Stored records
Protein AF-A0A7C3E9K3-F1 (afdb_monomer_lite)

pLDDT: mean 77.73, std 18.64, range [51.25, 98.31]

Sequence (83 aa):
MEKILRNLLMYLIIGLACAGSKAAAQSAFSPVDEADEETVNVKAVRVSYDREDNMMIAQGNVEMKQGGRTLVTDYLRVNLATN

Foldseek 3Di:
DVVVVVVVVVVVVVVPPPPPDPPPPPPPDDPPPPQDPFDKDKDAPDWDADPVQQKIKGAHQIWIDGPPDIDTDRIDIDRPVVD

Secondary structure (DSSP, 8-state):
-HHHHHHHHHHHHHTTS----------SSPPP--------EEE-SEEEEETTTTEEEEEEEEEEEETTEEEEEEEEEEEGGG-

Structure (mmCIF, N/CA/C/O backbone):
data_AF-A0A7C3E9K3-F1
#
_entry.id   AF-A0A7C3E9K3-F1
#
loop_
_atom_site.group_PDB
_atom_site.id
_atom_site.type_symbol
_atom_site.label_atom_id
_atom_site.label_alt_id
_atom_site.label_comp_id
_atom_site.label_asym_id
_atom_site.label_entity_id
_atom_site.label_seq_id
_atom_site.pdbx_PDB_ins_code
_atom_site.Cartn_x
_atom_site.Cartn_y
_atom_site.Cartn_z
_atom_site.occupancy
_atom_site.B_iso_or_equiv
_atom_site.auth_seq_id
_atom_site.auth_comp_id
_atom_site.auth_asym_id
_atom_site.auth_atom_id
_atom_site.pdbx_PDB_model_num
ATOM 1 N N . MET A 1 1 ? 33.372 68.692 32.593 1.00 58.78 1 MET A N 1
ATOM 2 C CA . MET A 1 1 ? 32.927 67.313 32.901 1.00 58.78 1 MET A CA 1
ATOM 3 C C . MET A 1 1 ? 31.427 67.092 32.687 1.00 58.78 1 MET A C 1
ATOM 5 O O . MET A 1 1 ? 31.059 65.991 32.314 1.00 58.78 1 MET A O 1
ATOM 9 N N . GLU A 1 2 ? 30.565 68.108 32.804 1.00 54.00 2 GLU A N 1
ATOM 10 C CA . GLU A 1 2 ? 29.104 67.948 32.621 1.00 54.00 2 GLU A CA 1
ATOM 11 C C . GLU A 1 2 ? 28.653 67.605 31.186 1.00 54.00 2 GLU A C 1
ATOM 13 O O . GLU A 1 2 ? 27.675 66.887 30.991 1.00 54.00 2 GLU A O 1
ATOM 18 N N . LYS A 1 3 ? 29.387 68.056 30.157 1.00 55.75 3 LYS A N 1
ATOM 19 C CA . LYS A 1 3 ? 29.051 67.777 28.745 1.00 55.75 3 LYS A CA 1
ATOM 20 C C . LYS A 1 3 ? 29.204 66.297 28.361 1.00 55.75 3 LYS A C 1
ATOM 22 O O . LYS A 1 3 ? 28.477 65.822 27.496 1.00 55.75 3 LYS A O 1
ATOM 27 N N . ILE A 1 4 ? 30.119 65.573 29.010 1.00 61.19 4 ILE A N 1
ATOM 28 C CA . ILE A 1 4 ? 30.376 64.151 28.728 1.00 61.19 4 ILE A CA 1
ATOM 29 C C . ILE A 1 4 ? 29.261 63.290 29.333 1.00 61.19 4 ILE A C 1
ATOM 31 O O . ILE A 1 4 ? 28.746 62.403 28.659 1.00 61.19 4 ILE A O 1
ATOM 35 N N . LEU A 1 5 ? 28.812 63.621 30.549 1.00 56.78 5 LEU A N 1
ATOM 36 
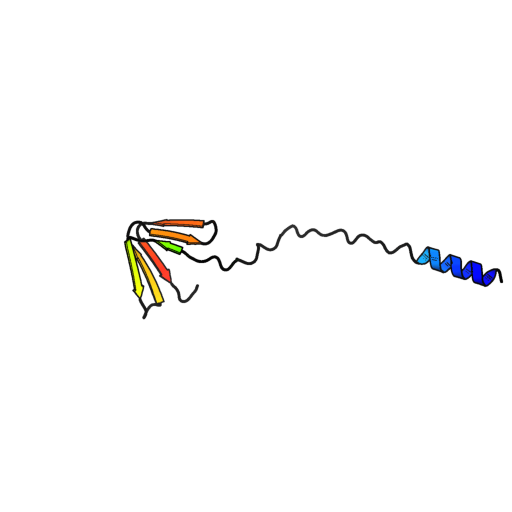C CA . LEU A 1 5 ? 27.703 62.938 31.219 1.00 56.78 5 LEU A CA 1
ATOM 37 C C . LEU A 1 5 ? 26.361 63.174 30.501 1.00 56.78 5 LEU A C 1
ATOM 39 O O . LEU A 1 5 ? 25.573 62.244 30.352 1.00 56.78 5 LEU A O 1
ATOM 43 N N . ARG A 1 6 ? 26.133 64.386 29.970 1.00 58.47 6 ARG A N 1
ATOM 44 C CA . ARG A 1 6 ? 24.940 64.704 29.166 1.00 58.47 6 ARG A CA 1
ATOM 45 C C . ARG A 1 6 ? 24.907 63.952 27.833 1.00 58.47 6 ARG A C 1
ATOM 47 O O . ARG A 1 6 ? 23.849 63.476 27.434 1.00 58.47 6 ARG A O 1
ATOM 54 N N . ASN A 1 7 ? 26.054 63.811 27.169 1.00 56.62 7 ASN A N 1
ATOM 55 C CA . ASN A 1 7 ? 26.137 63.047 25.924 1.00 56.62 7 ASN A CA 1
ATOM 56 C C . ASN A 1 7 ? 25.953 61.543 26.170 1.00 56.62 7 ASN A C 1
ATOM 58 O O . ASN A 1 7 ? 25.291 60.889 25.374 1.00 56.62 7 ASN A O 1
ATOM 62 N N . LEU A 1 8 ? 26.455 61.004 27.288 1.00 58.66 8 LEU A N 1
ATOM 63 C CA . LEU A 1 8 ? 26.270 59.594 27.647 1.00 58.66 8 LEU A CA 1
ATOM 64 C C . LEU A 1 8 ? 24.794 59.258 27.940 1.00 58.66 8 LEU A C 1
ATOM 66 O O . LEU A 1 8 ? 24.299 58.219 27.510 1.00 58.66 8 LEU A O 1
ATOM 70 N N . LEU A 1 9 ? 24.074 60.167 28.610 1.00 57.69 9 LEU A N 1
ATOM 71 C CA . LEU A 1 9 ? 22.648 60.000 28.914 1.00 57.69 9 LEU A CA 1
ATOM 72 C C . LEU A 1 9 ? 21.770 60.049 27.649 1.00 57.69 9 LEU A C 1
ATOM 74 O O . LEU A 1 9 ? 20.745 59.378 27.576 1.00 57.69 9 LEU A O 1
ATOM 78 N N . MET A 1 10 ? 22.193 60.811 26.633 1.00 57.41 10 MET A N 1
ATOM 79 C CA . MET A 1 10 ? 21.470 60.944 25.365 1.00 57.41 10 MET A CA 1
ATOM 80 C C . MET A 1 10 ? 21.546 59.663 24.515 1.00 57.41 10 MET A C 1
ATOM 82 O O . MET A 1 10 ? 20.559 59.293 23.884 1.00 57.41 10 MET A O 1
ATOM 86 N N . TYR A 1 11 ? 22.670 58.936 24.555 1.00 57.41 11 TYR A N 1
ATOM 87 C CA . TYR A 1 11 ? 22.795 57.640 23.874 1.00 57.41 11 TYR A CA 1
ATOM 88 C C . TYR A 1 11 ? 21.984 56.525 24.548 1.00 57.41 11 TYR A C 1
ATOM 90 O O . TYR A 1 11 ? 21.490 55.633 23.861 1.00 57.41 11 TYR A O 1
ATOM 98 N N . LEU A 1 12 ? 21.790 56.597 25.869 1.00 54.59 12 LEU A N 1
ATOM 99 C CA . LEU A 1 12 ? 21.022 55.597 26.615 1.00 54.59 12 LEU A CA 1
ATOM 100 C C . LEU A 1 12 ? 19.517 55.637 26.278 1.00 54.59 12 LEU A C 1
ATOM 102 O O . LEU A 1 12 ? 18.859 54.602 26.274 1.00 54.59 12 LEU A O 1
ATOM 106 N N . ILE A 1 13 ? 18.976 56.816 25.949 1.00 56.59 13 ILE A N 1
ATOM 107 C CA . ILE A 1 13 ? 17.549 57.000 25.621 1.00 56.59 13 ILE A CA 1
ATOM 108 C C . ILE A 1 13 ? 17.241 56.587 24.169 1.00 56.59 13 ILE A C 1
ATOM 110 O O . ILE A 1 13 ? 16.155 56.088 23.885 1.00 56.59 13 ILE A O 1
ATOM 114 N N . ILE A 1 14 ? 18.202 56.722 23.248 1.00 56.06 14 ILE A N 1
ATOM 115 C CA . ILE A 1 14 ? 18.033 56.349 21.829 1.00 56.06 14 ILE A CA 1
ATOM 116 C C . ILE A 1 14 ? 18.066 54.820 21.628 1.00 56.06 14 ILE A C 1
ATOM 118 O O . ILE A 1 14 ? 17.504 54.308 20.662 1.00 56.06 14 ILE A O 1
ATOM 122 N N . GLY A 1 15 ? 18.659 54.067 22.560 1.00 51.25 15 GLY A N 1
ATOM 123 C CA . GLY A 1 15 ? 18.748 52.604 22.484 1.00 51.25 15 GLY A CA 1
ATOM 124 C C . GLY A 1 15 ? 17.447 51.843 22.779 1.00 51.25 15 GLY A C 1
ATOM 125 O O . GLY A 1 15 ? 17.403 50.634 22.565 1.00 51.25 15 GLY A O 1
ATOM 126 N N . LEU A 1 16 ? 16.390 52.511 23.256 1.00 54.31 16 LEU A N 1
ATOM 127 C CA . LEU A 1 16 ? 15.202 51.852 23.821 1.00 54.31 16 LEU A CA 1
ATOM 128 C C . LEU A 1 16 ? 13.938 51.923 22.939 1.00 54.31 16 LEU A C 1
ATOM 130 O O . LEU A 1 16 ? 12.832 51.783 23.451 1.00 54.31 16 LEU A O 1
ATOM 134 N N . ALA A 1 17 ? 14.073 52.147 21.626 1.00 51.25 17 ALA A N 1
ATOM 135 C CA . ALA A 1 17 ? 12.924 52.371 20.732 1.00 51.25 17 ALA A CA 1
ATOM 136 C C . ALA A 1 17 ? 12.761 51.362 19.576 1.00 51.25 17 ALA A C 1
ATOM 138 O O . ALA A 1 17 ? 11.856 51.521 18.762 1.00 51.25 17 ALA A O 1
ATOM 139 N N . CYS A 1 18 ? 13.567 50.297 19.510 1.00 53.47 18 CYS A N 1
ATOM 140 C CA . CYS A 1 18 ? 13.430 49.263 18.470 1.00 53.47 18 CYS A CA 1
ATOM 141 C C . CYS A 1 18 ? 13.046 47.880 19.017 1.00 53.47 18 CYS A C 1
ATOM 143 O O . CYS A 1 18 ? 13.322 46.867 18.381 1.00 53.47 18 CYS A O 1
ATOM 145 N N . ALA A 1 19 ? 12.324 47.820 20.141 1.00 53.38 19 ALA A N 1
ATOM 146 C CA . ALA A 1 19 ? 11.488 46.661 20.473 1.00 53.38 19 ALA A CA 1
ATOM 147 C C . ALA A 1 19 ? 10.178 46.722 19.660 1.00 53.38 19 ALA A C 1
ATOM 149 O O . ALA A 1 19 ? 9.074 46.680 20.195 1.00 53.38 19 ALA A O 1
ATOM 150 N N . GLY A 1 20 ? 10.311 46.917 18.346 1.00 55.38 20 GLY A N 1
ATOM 151 C CA . GLY A 1 20 ? 9.207 46.871 17.406 1.00 55.38 20 GLY A CA 1
ATOM 152 C C . GLY A 1 20 ? 8.809 45.419 17.244 1.00 55.38 20 GLY A C 1
ATOM 153 O O . GLY A 1 20 ? 9.501 44.654 16.573 1.00 55.38 20 GLY A O 1
ATOM 154 N N . SER A 1 21 ? 7.722 45.049 17.912 1.00 57.91 21 SER A N 1
ATOM 155 C CA . SER A 1 21 ? 7.024 43.783 17.768 1.00 57.91 21 SER A CA 1
ATOM 156 C C . SER A 1 21 ? 6.975 43.398 16.294 1.00 57.91 21 SER A C 1
ATOM 158 O O . SER A 1 21 ? 6.233 43.994 15.512 1.00 57.91 21 SER A O 1
ATOM 160 N N . LYS A 1 22 ? 7.745 42.379 15.903 1.00 53.19 22 LYS A N 1
ATOM 161 C CA . LYS A 1 22 ? 7.416 41.600 14.714 1.00 53.19 22 LYS A CA 1
ATOM 162 C C . LYS A 1 22 ? 6.124 40.878 15.065 1.00 53.19 22 LYS A C 1
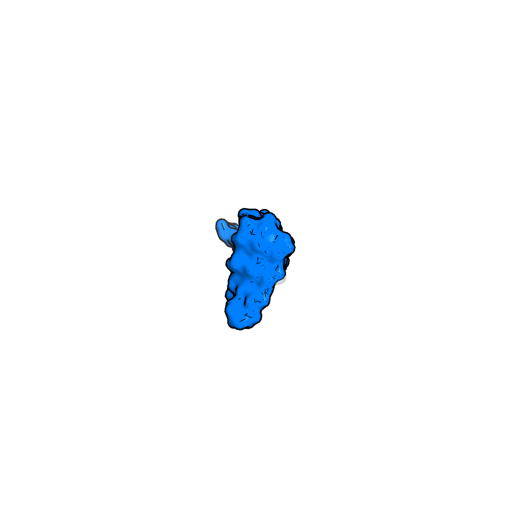ATOM 164 O O . LYS A 1 22 ? 6.150 39.762 15.572 1.00 53.19 22 LYS A O 1
ATOM 169 N N . ALA A 1 23 ? 5.008 41.589 14.909 1.00 55.34 23 ALA A N 1
ATOM 170 C CA . ALA A 1 23 ? 3.682 41.019 14.905 1.00 55.34 23 ALA A CA 1
ATOM 171 C C . ALA A 1 23 ? 3.751 39.859 13.922 1.00 55.34 23 ALA A C 1
ATOM 173 O O . ALA A 1 23 ? 3.992 40.051 12.728 1.00 55.34 23 ALA A O 1
ATOM 174 N N . ALA A 1 24 ? 3.684 38.657 14.480 1.00 58.38 24 ALA A N 1
ATOM 175 C CA . ALA A 1 24 ? 3.629 37.433 13.732 1.00 58.38 24 ALA A CA 1
ATOM 176 C C . ALA A 1 24 ? 2.437 37.563 12.785 1.00 58.38 24 ALA A C 1
ATOM 178 O O . ALA A 1 24 ? 1.284 37.488 13.206 1.00 58.38 24 ALA A O 1
ATOM 179 N N . ALA A 1 25 ? 2.715 37.796 11.504 1.00 58.31 25 ALA A N 1
ATOM 180 C CA . ALA A 1 25 ? 1.810 37.398 10.449 1.00 58.31 25 ALA A CA 1
ATOM 181 C C . ALA A 1 25 ? 1.771 35.871 10.530 1.00 58.31 25 ALA A C 1
ATOM 183 O O . ALA A 1 25 ? 2.570 35.169 9.914 1.00 58.31 25 ALA A O 1
ATOM 184 N N . GLN A 1 26 ? 0.938 35.376 11.441 1.00 56.28 26 GLN A N 1
ATOM 185 C CA . GLN A 1 26 ? 0.689 33.970 11.644 1.00 56.28 26 GLN A CA 1
ATOM 186 C C . GLN A 1 26 ? 0.031 33.507 10.351 1.00 56.28 26 GLN A C 1
ATOM 188 O O . GLN A 1 26 ? -1.105 33.869 10.052 1.00 56.28 26 GLN A O 1
ATOM 193 N N . SER A 1 27 ? 0.837 32.840 9.528 1.00 56.66 27 SER A N 1
ATOM 194 C CA . SER A 1 27 ? 0.438 32.261 8.257 1.00 56.66 27 SER A CA 1
ATOM 195 C C . SER A 1 27 ? -0.884 31.524 8.455 1.00 56.66 27 SER A C 1
ATOM 197 O O . SER A 1 27 ? -0.936 30.531 9.173 1.00 56.66 27 SER A O 1
ATOM 199 N N . ALA A 1 28 ? -1.961 32.021 7.840 1.00 63.72 28 ALA A N 1
ATOM 200 C CA . ALA A 1 28 ? -3.280 31.376 7.854 1.00 63.72 28 ALA A CA 1
ATOM 201 C C . ALA A 1 28 ? -3.290 30.038 7.091 1.00 63.72 28 ALA A C 1
ATOM 203 O O . ALA A 1 28 ? -4.307 29.353 7.021 1.00 63.72 28 ALA A O 1
ATOM 204 N N . PHE A 1 29 ? -2.140 29.667 6.539 1.00 68.62 29 PHE A N 1
ATOM 205 C CA . PHE A 1 29 ? -1.853 28.368 5.984 1.00 68.62 29 PHE A CA 1
ATOM 206 C C . PHE A 1 29 ? -0.673 27.828 6.779 1.00 68.62 29 PHE A C 1
ATOM 208 O O . PHE A 1 29 ? 0.476 28.223 6.555 1.00 68.62 29 PHE A O 1
ATOM 215 N N . SER A 1 30 ? -0.956 26.962 7.750 1.00 65.50 30 SER A N 1
ATOM 216 C CA . SER A 1 30 ? 0.071 26.023 8.183 1.00 65.50 30 SER A CA 1
ATOM 217 C C . SER A 1 30 ? 0.526 25.275 6.928 1.00 65.50 30 SER A C 1
ATOM 219 O O . SER A 1 30 ? -0.345 24.882 6.139 1.00 65.50 30 SER A O 1
ATOM 221 N N . PRO A 1 31 ? 1.837 25.100 6.691 1.00 65.44 31 PRO A N 1
ATOM 222 C CA . PRO A 1 31 ? 2.259 24.084 5.742 1.00 65.44 31 PRO A CA 1
ATOM 223 C C . PRO A 1 31 ? 1.540 22.800 6.161 1.00 65.44 31 PRO A C 1
ATOM 225 O O . PRO A 1 31 ? 1.555 22.445 7.338 1.00 65.44 31 PRO A O 1
ATOM 228 N N . VAL A 1 32 ? 0.796 22.194 5.232 1.00 61.78 32 VAL A N 1
ATOM 229 C CA . VAL A 1 32 ? 0.339 20.816 5.417 1.00 61.78 32 VAL A CA 1
ATOM 230 C C . VAL A 1 32 ? 1.616 20.059 5.722 1.00 61.78 32 VAL A C 1
ATOM 232 O O . VAL A 1 32 ? 2.522 20.124 4.888 1.00 61.78 32 VAL A O 1
ATOM 235 N N . ASP A 1 33 ? 1.707 19.501 6.934 1.00 63.47 33 ASP A N 1
ATOM 236 C CA . ASP A 1 33 ? 2.877 18.760 7.393 1.00 63.47 33 ASP A CA 1
ATOM 237 C C . ASP A 1 33 ? 3.348 17.902 6.223 1.00 63.47 33 ASP A C 1
ATOM 239 O O . ASP A 1 33 ? 2.542 17.178 5.622 1.00 63.47 33 ASP A O 1
ATOM 243 N N . GLU A 1 34 ? 4.593 18.149 5.800 1.00 61.38 34 GLU A N 1
ATOM 244 C CA . GLU A 1 34 ? 5.209 17.459 4.674 1.00 61.38 34 GLU A CA 1
ATOM 245 C C . GLU A 1 34 ? 4.911 15.987 4.866 1.00 61.38 34 GLU A C 1
ATOM 247 O O . GLU A 1 34 ? 5.196 15.464 5.940 1.00 61.38 34 GLU A O 1
ATOM 252 N N . ALA A 1 35 ? 4.217 15.397 3.887 1.00 59.53 35 ALA A N 1
ATOM 253 C CA . ALA A 1 35 ? 3.669 14.061 3.990 1.00 59.53 35 ALA A CA 1
ATOM 254 C C . ALA A 1 35 ? 4.743 13.150 4.573 1.00 59.53 35 ALA A C 1
ATOM 256 O O . ALA A 1 35 ? 5.720 12.837 3.889 1.00 59.53 35 ALA A O 1
ATOM 257 N N . ASP A 1 36 ? 4.560 12.776 5.843 1.00 60.44 36 ASP A N 1
ATOM 258 C CA . ASP A 1 36 ? 5.316 11.699 6.447 1.00 60.44 36 ASP A CA 1
ATOM 259 C C . ASP A 1 36 ? 5.288 10.568 5.419 1.00 60.44 36 ASP A C 1
ATOM 261 O O . ASP A 1 36 ? 4.257 10.344 4.772 1.00 60.44 36 ASP A O 1
ATOM 265 N N . GLU A 1 37 ? 6.423 9.910 5.193 1.00 66.31 37 GLU A N 1
ATOM 266 C CA . GLU A 1 37 ? 6.511 8.727 4.340 1.00 66.31 37 GLU A CA 1
ATOM 267 C C . GLU A 1 37 ? 5.676 7.610 4.990 1.00 66.31 37 GLU A C 1
ATOM 269 O O . GLU A 1 37 ? 6.168 6.679 5.633 1.00 66.31 37 GLU A O 1
ATOM 274 N N . GLU A 1 38 ? 4.357 7.759 4.910 1.00 78.38 38 GLU A N 1
ATOM 275 C CA . GLU A 1 38 ? 3.388 6.933 5.580 1.00 78.38 38 GLU A CA 1
ATOM 276 C C . GLU A 1 38 ? 3.411 5.598 4.862 1.00 78.38 38 GLU A C 1
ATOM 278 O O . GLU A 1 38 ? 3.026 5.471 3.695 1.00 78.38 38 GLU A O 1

- _Work item_:
Begin with the first line of the records and reproduce each line as is, ending with the line that holds "ATOM 3 C C .".

- _Exercise answer_:
Protein AF-A0A7C3E9K3-F1 (afdb_monomer_lite)

pLDDT: mean 77.73, std 18.64, range [51.25, 98.31]

Sequence (83 aa):
MEKILRNLLMYLIIGLACAGSKAAAQSAFSPVDEADEETVNVKAVRVSYDREDNMMIAQGNVEMKQGGRTLVTDYLRVNLATN

Foldseek 3Di:
DVVVVVVVVVVVVVVPPPPPDPPPPPPPDDPPPPQDPFDKDKDAPDWDADPVQQKIKGAHQIWIDGPPDIDTDRIDIDRPVVD

Secondary structure (DSSP, 8-state):
-HHHHHHHHHHHHHTTS----------SSPPP--------EEE-SEEEEETTTTEEEEEEEEEEEETTEEEEEEEEEEEGGG-

Structure (mmCIF, N/CA/C/O backbone):
data_AF-A0A7C3E9K3-F1
#
_entry.id   AF-A0A7C3E9K3-F1
#
loop_
_atom_site.group_PDB
_atom_site.id
_atom_site.type_symbol
_atom_site.label_atom_id
_atom_site.label_alt_id
_atom_site.label_comp_id
_atom_site.label_asym_id
_atom_site.label_entity_id
_atom_site.label_seq_id
_atom_site.pdbx_PDB_ins_code
_atom_site.Cartn_x
_atom_site.Cartn_y
_atom_site.Cartn_z
_atom_site.occupancy
_atom_site.B_iso_or_equiv
_atom_site.auth_seq_id
_atom_site.auth_comp_id
_atom_site.auth_asym_id
_atom_site.auth_atom_id
_atom_site.pdbx_PDB_model_num
ATOM 1 N N . MET A 1 1 ? 33.372 68.692 32.593 1.00 58.78 1 MET A N 1
ATOM 2 C CA . MET A 1 1 ? 32.927 67.313 32.901 1.00 58.78 1 MET A CA 1
ATOM 3 C C . MET A 1 1 ? 31.427 67.092 32.687 1.00 58.78 1 MET A C 1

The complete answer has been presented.